Crewless ships will be sailing the seven seas by 2020

Rolls-Royce's quest to bring crewless ships to sea is charging ahead after the engineering giant said it has been working with Government-backed groups on the project.

The company plans to release its first fleet of autonomous ships by 2020, in a move that could cut sea transport costs by as much as 20%.

Rolls-Royce is now working with bodies in Northern Europe, including the Norwegian Forum for Autonomous Ships - established by Norway's Maritime Administration - and DIMECC, funded in part by the Finnish government innovation investment arm Tekes.

It is also embarking on major research projects in Britain and Singapore.

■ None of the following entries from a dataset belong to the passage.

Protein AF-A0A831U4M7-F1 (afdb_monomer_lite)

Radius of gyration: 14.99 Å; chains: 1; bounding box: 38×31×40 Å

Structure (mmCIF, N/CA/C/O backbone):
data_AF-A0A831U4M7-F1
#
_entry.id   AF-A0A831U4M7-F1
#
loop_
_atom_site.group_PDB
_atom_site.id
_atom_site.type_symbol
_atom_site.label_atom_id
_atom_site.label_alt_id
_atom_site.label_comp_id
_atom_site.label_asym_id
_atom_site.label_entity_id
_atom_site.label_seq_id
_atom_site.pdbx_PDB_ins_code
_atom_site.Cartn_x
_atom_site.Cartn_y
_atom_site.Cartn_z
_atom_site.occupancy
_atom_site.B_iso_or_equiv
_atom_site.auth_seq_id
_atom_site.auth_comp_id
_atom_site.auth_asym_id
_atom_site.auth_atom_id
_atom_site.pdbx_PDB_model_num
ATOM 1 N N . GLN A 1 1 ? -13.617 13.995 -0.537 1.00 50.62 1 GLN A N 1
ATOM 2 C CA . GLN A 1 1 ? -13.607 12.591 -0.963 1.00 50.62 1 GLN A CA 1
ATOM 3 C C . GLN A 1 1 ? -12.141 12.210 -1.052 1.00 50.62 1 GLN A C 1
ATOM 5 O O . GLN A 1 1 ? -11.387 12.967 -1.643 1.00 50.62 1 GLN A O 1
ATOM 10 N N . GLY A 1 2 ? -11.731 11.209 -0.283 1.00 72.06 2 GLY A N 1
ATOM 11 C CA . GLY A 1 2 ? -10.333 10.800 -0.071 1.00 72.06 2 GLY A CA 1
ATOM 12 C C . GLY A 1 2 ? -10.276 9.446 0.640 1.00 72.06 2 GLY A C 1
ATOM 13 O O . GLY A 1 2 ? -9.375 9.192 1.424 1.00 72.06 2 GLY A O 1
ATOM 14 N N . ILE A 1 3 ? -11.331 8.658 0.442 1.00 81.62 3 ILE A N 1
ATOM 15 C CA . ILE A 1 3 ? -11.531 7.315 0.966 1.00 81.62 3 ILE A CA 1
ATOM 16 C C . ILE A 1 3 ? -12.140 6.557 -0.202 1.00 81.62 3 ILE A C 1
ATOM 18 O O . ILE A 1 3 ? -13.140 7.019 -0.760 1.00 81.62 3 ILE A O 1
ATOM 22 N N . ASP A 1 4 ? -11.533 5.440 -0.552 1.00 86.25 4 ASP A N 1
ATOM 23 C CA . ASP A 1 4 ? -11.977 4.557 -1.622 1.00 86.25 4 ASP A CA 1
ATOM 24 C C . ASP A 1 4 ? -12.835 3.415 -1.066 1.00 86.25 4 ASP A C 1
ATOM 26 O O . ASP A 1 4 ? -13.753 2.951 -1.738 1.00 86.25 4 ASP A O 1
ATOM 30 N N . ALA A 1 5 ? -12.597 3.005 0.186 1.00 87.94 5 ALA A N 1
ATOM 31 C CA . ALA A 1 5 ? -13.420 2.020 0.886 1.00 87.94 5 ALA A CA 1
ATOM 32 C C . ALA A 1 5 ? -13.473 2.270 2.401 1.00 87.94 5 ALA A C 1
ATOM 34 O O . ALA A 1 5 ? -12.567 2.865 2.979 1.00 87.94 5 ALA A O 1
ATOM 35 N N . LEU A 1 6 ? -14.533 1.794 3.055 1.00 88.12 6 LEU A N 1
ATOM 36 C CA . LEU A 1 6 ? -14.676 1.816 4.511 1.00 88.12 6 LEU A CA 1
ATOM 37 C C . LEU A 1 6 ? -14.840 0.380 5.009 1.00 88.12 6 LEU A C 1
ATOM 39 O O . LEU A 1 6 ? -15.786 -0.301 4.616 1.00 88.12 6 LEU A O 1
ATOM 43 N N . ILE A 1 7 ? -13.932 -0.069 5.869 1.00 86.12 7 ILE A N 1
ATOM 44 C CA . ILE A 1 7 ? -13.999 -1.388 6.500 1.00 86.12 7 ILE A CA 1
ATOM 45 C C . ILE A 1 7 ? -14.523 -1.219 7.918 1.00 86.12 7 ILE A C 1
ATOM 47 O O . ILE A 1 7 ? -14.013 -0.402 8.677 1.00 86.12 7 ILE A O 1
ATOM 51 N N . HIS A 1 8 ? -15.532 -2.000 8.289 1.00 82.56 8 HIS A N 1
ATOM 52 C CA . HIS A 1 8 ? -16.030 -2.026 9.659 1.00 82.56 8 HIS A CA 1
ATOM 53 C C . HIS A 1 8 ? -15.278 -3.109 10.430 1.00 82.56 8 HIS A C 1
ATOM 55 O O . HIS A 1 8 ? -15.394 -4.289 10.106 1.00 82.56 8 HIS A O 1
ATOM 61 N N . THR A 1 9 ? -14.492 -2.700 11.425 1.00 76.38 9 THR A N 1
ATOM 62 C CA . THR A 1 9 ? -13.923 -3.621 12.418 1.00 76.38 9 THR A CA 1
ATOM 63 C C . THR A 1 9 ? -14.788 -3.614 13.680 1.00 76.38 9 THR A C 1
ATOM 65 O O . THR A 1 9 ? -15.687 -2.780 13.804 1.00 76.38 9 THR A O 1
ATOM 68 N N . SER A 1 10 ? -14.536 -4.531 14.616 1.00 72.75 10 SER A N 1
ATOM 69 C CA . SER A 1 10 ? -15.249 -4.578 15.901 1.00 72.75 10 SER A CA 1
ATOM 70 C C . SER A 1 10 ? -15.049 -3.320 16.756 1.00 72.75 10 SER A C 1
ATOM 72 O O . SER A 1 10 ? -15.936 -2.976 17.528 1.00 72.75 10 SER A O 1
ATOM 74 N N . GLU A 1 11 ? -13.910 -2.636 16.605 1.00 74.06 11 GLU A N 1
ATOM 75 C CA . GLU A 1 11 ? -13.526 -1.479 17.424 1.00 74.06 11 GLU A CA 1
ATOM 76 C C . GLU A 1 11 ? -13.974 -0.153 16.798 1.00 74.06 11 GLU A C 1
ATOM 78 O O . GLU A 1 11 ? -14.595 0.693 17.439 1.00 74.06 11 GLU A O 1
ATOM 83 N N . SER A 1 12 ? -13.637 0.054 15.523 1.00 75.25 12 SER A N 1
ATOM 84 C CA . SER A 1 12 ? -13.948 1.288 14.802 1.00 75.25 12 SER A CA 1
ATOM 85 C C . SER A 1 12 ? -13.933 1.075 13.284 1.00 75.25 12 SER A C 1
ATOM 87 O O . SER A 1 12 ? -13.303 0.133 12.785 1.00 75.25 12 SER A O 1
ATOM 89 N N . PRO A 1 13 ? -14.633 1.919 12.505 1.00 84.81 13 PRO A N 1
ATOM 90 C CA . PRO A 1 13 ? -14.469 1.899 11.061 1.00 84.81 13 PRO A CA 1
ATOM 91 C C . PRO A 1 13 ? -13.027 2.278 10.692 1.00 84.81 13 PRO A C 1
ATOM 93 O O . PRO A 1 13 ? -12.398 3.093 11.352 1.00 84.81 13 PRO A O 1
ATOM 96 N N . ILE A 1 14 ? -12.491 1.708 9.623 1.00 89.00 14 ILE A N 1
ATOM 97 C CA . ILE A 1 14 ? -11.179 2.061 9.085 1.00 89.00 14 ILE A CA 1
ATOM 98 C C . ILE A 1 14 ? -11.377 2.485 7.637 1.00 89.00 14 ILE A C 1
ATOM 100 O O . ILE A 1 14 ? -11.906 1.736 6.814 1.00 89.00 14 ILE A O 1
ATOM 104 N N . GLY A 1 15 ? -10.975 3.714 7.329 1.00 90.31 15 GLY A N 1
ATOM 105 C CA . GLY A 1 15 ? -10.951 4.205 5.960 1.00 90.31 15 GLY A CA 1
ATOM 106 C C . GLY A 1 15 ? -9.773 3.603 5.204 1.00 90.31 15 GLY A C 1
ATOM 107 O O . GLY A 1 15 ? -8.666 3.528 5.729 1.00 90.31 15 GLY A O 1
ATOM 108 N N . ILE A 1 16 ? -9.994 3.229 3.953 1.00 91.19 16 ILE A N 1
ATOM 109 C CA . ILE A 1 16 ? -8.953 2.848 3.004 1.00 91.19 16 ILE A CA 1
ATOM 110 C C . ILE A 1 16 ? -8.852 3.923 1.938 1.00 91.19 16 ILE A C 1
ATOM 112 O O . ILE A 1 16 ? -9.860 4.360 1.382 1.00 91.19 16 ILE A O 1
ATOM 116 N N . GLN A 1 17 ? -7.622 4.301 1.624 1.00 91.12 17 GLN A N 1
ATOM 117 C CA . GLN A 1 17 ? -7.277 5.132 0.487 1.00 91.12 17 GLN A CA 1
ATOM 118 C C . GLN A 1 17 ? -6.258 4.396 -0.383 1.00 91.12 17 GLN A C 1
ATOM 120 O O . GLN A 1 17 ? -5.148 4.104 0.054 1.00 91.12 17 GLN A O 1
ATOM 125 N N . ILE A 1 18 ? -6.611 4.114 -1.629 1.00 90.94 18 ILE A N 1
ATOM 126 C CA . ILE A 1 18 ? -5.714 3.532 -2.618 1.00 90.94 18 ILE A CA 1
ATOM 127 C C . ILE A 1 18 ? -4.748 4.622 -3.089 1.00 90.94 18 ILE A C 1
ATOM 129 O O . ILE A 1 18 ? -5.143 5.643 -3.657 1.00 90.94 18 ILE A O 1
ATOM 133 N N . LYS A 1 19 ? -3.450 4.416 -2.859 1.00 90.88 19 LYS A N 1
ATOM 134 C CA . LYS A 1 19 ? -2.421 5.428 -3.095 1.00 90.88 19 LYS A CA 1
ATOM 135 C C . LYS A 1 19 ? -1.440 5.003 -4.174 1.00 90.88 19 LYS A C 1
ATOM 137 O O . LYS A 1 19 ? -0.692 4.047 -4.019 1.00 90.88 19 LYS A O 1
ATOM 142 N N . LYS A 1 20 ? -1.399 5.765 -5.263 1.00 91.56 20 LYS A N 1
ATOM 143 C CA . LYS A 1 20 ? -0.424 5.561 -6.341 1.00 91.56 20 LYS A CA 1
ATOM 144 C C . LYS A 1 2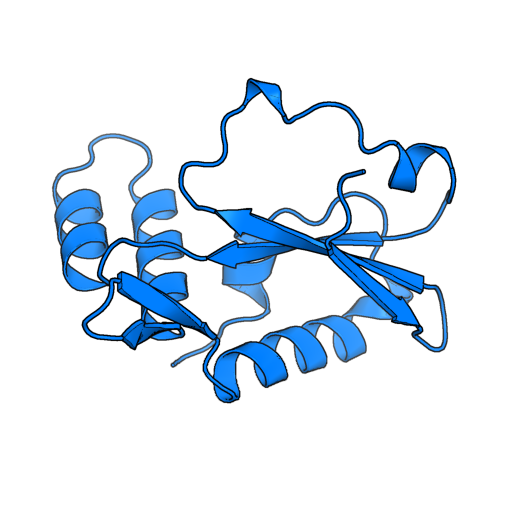0 ? 0.966 6.060 -5.931 1.00 91.56 20 LYS A C 1
ATOM 146 O O . LYS A 1 20 ? 1.065 7.089 -5.274 1.00 91.56 20 LYS A O 1
ATOM 151 N N . GLU A 1 21 ? 2.038 5.442 -6.419 1.00 89.06 21 GLU A N 1
ATOM 152 C CA . GLU A 1 21 ? 3.416 5.950 -6.257 1.00 89.06 21 GLU A CA 1
ATOM 153 C C . GLU A 1 21 ? 3.559 7.434 -6.621 1.00 89.06 21 GLU A C 1
ATOM 155 O O . GLU A 1 21 ? 4.099 8.233 -5.861 1.00 89.06 21 GLU A O 1
ATOM 160 N N . THR A 1 22 ? 3.026 7.833 -7.775 1.00 81.44 22 THR A N 1
ATOM 161 C CA . THR A 1 22 ? 3.140 9.206 -8.280 1.00 81.44 22 THR A CA 1
ATOM 162 C C . THR A 1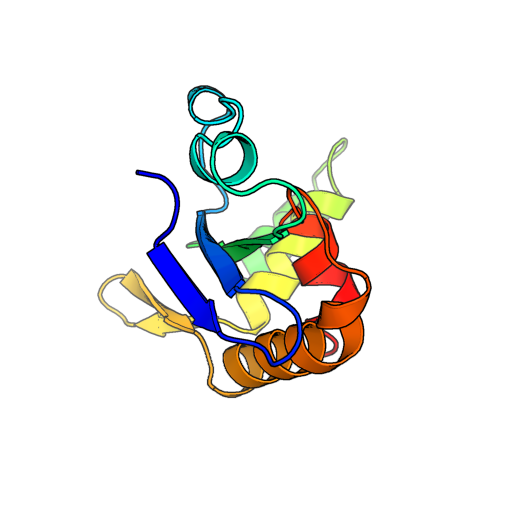 22 ? 2.081 10.146 -7.702 1.00 81.44 22 THR A C 1
ATOM 164 O O . THR A 1 22 ? 1.766 11.166 -8.321 1.00 81.44 22 THR A O 1
ATOM 167 N N . TYR A 1 23 ? 1.450 9.792 -6.580 1.00 67.19 23 TYR A N 1
ATOM 168 C CA . TYR A 1 23 ? 0.403 10.622 -5.998 1.00 67.19 23 TYR A CA 1
ATOM 169 C C . TYR A 1 23 ? 1.009 11.934 -5.489 1.00 67.19 23 TYR A C 1
ATOM 171 O O . TYR A 1 23 ? 1.905 11.953 -4.642 1.00 67.19 23 TYR A O 1
ATOM 179 N N . ARG A 1 24 ? 0.556 13.048 -6.070 1.00 53.22 24 ARG A N 1
ATOM 180 C CA . ARG A 1 24 ? 1.180 14.360 -5.893 1.00 53.22 24 ARG A CA 1
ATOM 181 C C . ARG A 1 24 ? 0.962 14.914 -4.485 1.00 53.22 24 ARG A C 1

Oskar Levander, Rolls-Royce's vice president of innovation, told the Press Association that teams are working to develop regulation that will cover the first iteration of commercial ships like ferries and tugboats, before embarking on cargo vessels that will sail across international waters.

"The development will start in a few countries, and these flag states will give the vessel permission to operate before we have international regulations in place."

The technology is expected to adopted by major shipping firms that are looking to boost efficiency and profitability amid weak global demand.

The industry slowdown has impacted giants like AP Moller-Maersk which unveiled a full-year loss of 1.9 billion US dollar (£1.5 billion) earlier this month.

But autonomous ships are expected to make waves across the industry - not only for the crews that run those ships, but the insurers and security firms that back them.

Jonathan Moss, a partner at law firm DWF and international shipping expert, said: "The maritime industry as a whole may suffer in terms of employment levels."

The "massive boom" in the maritime security over the past six to seven years will be dampened, as there will be no crew to protect from piracy, and ship cargo will be stored more securely.

"Similarly, these security guards have created a lot of opportunity for Lloyd's of London and bespoke insurance products that insure them," Mr Moss said. "We will see a downturn in the popularity of those policies."

Unions have already raised concerns about the adoption of crewless ships, particularly as technology outpaces industry training.

"The pace of change is a challenge to safety and there are also many unanswered questions about the legal implications of the way in which operational and management responsibilities are being taken away from ships' staff," a spokesperson for the Nautilus maritime union said.

"We are concerned that technology is seen simply as a way to cut jobs and cut costs."

Mr Levander of Rolls-Royce admitted that skill sets will need to change, with more demand for work in areas like cyber security.

However, he said crewless ships are likely to boost on-shore jobs that are generally safer and present a more sustainable lifestyle for staff.

"It's definitely a way of making shipping safer, and that's something that the whole society will appreciate," Mr Levander

"But for individual ship owners, in many cases, it's the money that is the driver for a lot of the development."